_Prompt_: From the entries below, please output exactly the lines starting at the one containing "ATOM 62 O O" and ending at the one containing "ATOM 68 C C", both included.

_Input_:

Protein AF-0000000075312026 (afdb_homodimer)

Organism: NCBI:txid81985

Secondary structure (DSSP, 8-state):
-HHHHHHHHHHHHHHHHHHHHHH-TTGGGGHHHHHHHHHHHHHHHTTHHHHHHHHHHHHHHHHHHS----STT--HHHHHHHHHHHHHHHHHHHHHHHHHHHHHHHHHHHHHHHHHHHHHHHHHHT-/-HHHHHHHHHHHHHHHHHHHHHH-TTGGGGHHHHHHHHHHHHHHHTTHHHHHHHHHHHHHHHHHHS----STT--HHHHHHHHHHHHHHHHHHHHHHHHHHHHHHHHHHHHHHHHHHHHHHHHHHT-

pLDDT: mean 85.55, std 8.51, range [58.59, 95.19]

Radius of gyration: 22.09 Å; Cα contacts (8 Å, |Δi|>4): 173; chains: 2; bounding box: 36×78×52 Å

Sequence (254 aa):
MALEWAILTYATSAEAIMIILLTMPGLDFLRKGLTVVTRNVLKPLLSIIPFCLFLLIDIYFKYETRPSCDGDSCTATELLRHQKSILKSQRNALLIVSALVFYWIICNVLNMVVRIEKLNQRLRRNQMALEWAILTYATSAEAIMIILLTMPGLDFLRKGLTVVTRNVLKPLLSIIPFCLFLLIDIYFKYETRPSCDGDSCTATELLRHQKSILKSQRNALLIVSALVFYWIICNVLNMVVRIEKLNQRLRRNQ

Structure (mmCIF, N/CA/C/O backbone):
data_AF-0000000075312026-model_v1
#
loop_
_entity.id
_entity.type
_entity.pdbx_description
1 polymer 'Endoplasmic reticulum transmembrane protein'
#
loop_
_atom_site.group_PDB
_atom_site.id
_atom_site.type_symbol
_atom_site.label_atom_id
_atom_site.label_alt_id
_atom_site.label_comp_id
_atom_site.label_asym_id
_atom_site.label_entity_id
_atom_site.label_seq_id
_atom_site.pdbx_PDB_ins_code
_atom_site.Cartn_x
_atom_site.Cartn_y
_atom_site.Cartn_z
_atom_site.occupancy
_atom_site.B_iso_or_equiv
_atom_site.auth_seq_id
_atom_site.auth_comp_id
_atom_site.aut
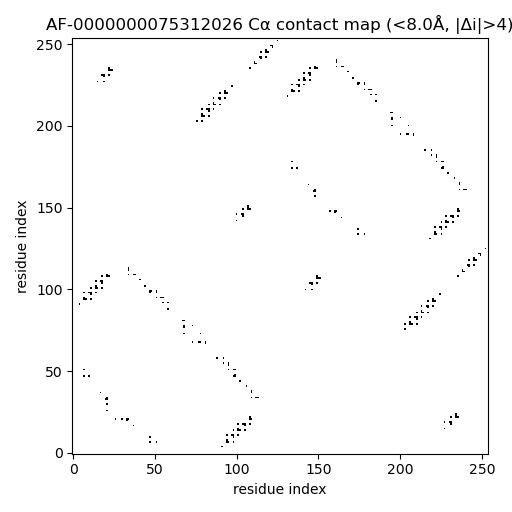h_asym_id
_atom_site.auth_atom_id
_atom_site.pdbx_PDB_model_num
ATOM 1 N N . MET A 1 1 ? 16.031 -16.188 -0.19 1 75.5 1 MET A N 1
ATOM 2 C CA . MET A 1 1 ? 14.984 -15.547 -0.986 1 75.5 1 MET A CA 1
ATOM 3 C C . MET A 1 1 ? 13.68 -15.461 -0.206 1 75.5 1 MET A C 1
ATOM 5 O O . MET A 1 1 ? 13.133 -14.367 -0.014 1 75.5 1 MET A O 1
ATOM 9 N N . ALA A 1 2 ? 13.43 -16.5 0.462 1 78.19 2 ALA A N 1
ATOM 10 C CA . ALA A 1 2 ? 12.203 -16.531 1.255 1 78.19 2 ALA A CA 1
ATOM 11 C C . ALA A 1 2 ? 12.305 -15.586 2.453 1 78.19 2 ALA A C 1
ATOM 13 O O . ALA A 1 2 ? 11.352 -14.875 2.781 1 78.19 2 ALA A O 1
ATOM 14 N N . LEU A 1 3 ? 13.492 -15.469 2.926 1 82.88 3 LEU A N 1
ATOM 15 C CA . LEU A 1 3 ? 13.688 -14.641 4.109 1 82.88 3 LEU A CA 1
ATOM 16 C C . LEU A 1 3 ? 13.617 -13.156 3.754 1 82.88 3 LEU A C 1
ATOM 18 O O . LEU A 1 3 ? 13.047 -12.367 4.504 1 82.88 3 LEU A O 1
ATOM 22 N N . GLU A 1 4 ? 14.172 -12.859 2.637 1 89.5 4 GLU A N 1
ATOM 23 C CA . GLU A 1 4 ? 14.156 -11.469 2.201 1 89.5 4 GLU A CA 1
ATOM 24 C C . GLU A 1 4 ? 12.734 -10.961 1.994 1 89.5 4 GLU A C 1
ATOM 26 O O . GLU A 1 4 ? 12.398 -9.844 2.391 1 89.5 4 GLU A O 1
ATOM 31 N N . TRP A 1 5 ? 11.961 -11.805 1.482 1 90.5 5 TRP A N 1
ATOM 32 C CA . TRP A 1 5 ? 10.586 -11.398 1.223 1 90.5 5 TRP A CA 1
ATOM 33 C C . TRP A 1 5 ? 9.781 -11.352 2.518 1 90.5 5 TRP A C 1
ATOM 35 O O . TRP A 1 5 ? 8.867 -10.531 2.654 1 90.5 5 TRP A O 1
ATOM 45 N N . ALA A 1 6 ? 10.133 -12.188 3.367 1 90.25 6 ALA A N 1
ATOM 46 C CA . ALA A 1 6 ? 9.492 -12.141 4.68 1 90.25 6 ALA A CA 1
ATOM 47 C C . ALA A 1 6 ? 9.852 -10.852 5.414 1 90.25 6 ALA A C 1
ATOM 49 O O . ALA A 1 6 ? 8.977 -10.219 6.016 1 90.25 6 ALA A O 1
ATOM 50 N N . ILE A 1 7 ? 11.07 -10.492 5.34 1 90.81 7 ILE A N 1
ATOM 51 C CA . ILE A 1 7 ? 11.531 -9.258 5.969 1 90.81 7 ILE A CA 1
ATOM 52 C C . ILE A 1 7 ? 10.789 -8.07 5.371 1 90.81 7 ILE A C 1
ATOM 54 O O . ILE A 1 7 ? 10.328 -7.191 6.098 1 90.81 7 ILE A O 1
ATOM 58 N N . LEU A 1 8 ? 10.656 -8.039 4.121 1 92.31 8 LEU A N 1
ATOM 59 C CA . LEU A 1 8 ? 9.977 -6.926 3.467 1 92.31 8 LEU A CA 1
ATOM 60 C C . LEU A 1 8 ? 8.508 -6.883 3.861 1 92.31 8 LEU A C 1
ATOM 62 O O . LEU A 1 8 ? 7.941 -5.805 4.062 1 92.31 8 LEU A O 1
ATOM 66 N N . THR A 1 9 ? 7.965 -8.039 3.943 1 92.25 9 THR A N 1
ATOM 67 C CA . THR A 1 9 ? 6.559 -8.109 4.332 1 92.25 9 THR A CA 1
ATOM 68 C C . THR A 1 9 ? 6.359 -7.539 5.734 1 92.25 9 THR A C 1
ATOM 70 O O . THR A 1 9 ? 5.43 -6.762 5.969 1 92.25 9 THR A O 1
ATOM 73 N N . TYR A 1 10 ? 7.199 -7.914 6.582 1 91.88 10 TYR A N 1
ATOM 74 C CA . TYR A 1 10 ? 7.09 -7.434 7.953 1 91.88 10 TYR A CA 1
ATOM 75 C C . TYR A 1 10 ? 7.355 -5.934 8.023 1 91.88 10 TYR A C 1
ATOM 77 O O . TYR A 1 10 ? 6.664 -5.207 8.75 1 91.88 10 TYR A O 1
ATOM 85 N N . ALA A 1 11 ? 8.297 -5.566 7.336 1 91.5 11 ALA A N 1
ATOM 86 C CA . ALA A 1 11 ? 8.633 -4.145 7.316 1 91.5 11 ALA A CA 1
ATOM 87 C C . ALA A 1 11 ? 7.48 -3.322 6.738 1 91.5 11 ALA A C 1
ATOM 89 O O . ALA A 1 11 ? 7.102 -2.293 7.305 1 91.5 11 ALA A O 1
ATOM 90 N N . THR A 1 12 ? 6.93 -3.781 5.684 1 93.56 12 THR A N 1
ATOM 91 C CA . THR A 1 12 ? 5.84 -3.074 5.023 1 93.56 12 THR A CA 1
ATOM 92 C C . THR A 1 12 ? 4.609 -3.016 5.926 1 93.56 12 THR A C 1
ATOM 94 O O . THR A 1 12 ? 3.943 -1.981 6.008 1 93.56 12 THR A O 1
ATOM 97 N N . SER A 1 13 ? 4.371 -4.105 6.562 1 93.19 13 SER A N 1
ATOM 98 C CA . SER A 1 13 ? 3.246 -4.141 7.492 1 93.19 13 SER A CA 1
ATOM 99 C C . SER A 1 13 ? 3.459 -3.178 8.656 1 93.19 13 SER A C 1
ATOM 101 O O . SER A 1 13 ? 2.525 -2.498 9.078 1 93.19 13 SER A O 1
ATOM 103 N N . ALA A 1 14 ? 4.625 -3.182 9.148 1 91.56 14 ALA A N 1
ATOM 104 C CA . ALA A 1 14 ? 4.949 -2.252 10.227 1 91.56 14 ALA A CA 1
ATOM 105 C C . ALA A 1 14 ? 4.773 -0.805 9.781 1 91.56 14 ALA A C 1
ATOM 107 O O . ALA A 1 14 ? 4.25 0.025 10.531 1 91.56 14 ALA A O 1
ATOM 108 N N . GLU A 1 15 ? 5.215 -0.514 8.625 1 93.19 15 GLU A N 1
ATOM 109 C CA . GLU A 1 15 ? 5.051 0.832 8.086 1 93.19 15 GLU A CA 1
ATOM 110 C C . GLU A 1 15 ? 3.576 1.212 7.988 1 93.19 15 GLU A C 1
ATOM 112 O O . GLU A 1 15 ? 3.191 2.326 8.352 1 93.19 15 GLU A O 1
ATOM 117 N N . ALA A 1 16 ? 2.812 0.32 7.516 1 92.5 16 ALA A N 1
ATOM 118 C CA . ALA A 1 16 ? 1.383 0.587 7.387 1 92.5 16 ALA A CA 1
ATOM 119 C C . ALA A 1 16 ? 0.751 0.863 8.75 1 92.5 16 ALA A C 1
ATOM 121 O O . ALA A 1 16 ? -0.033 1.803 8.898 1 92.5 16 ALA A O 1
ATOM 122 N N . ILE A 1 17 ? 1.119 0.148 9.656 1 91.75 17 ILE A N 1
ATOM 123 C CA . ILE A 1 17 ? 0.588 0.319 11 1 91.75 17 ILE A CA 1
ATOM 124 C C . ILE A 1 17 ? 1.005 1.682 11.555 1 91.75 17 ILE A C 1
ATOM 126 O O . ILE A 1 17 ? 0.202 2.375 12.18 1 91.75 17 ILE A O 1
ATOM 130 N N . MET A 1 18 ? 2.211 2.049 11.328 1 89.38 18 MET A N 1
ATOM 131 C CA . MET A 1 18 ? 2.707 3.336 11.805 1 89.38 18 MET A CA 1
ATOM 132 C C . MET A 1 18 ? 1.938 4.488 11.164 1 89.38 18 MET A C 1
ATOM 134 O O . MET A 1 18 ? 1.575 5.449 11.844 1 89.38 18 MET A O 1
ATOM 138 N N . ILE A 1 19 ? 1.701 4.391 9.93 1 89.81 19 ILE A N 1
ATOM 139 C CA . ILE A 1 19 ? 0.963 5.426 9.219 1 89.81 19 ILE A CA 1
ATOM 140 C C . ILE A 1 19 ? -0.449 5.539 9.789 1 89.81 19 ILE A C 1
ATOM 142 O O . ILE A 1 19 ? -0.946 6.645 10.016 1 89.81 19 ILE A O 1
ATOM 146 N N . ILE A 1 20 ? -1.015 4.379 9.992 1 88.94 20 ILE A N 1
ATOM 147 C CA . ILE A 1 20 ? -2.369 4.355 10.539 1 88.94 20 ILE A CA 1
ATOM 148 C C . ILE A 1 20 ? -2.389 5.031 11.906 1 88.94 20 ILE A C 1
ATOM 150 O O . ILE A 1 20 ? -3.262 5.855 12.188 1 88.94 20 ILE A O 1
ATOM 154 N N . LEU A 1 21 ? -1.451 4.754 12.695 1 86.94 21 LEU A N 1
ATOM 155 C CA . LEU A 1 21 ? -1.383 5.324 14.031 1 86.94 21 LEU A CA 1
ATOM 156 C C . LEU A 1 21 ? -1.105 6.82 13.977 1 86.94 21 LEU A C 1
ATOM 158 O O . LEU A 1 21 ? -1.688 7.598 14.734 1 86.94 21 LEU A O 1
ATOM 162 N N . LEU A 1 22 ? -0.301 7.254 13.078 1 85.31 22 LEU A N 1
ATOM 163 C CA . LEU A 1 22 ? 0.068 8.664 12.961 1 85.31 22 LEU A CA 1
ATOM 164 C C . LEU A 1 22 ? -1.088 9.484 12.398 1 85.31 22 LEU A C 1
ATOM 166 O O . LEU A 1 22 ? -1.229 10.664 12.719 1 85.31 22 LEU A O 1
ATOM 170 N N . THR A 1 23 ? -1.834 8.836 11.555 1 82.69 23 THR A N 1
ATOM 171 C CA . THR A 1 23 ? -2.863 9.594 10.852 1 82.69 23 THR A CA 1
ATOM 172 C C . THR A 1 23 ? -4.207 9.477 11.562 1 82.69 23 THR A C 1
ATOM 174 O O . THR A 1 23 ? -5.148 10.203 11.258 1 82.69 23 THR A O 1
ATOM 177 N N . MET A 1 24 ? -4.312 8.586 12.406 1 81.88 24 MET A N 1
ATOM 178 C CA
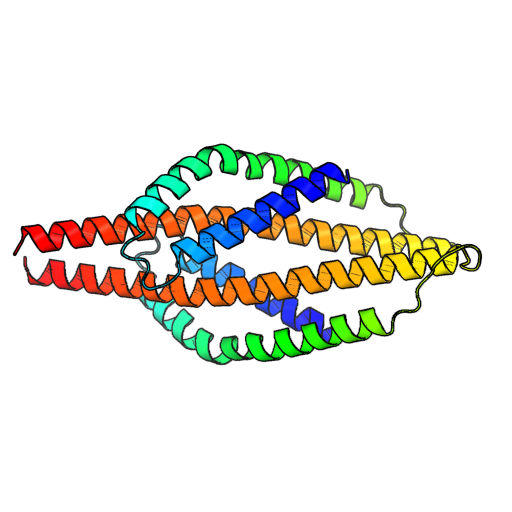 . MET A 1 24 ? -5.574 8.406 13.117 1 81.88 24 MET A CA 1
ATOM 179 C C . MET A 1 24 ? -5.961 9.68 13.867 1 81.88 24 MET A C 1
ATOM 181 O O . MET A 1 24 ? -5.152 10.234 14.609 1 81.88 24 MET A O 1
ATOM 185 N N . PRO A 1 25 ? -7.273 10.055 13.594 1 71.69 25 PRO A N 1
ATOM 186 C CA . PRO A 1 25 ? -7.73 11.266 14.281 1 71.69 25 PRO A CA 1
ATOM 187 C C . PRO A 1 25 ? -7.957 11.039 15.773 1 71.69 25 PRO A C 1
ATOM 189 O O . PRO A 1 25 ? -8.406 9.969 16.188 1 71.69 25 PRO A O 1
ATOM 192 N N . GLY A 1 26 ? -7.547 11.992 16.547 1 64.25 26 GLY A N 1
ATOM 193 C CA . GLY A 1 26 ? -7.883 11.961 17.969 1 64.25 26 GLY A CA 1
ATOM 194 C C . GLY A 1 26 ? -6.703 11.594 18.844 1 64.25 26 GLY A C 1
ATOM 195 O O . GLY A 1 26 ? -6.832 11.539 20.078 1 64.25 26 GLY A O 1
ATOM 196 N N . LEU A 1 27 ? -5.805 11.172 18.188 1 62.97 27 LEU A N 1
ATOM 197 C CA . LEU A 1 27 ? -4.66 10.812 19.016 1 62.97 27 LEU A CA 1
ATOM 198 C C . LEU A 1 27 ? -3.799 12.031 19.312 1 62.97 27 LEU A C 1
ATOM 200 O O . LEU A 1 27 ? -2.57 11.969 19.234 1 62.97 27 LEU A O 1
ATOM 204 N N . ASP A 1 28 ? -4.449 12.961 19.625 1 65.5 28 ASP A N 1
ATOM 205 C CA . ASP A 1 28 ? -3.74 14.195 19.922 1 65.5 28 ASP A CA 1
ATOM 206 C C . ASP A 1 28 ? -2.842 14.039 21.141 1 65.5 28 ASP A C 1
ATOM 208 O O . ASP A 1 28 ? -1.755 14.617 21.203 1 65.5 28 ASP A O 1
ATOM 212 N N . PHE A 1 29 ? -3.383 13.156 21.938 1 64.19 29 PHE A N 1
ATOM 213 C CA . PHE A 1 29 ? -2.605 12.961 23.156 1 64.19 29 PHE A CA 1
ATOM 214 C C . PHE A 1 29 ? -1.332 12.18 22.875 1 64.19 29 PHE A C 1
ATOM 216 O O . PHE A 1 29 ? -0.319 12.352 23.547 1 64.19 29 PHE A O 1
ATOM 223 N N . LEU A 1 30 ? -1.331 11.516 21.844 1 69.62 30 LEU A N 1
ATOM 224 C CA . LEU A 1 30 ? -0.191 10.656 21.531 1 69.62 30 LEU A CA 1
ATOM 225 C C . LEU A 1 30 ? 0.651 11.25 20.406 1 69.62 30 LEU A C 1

_Output for this task_:
ATOM 62 O O . LEU A 1 8 ? 7.941 -5.805 4.062 1 92.31 8 LEU A O 1
ATOM 66 N N . THR A 1 9 ? 7.965 -8.039 3.943 1 92.25 9 THR A N 1
ATOM 67 C CA . THR A 1 9 ? 6.559 -8.109 4.332 1 92.25 9 THR A CA 1
ATOM 68 C C . THR A 1 9 ? 6.359 -7.539 5.734 1 92.25 9 THR A C 1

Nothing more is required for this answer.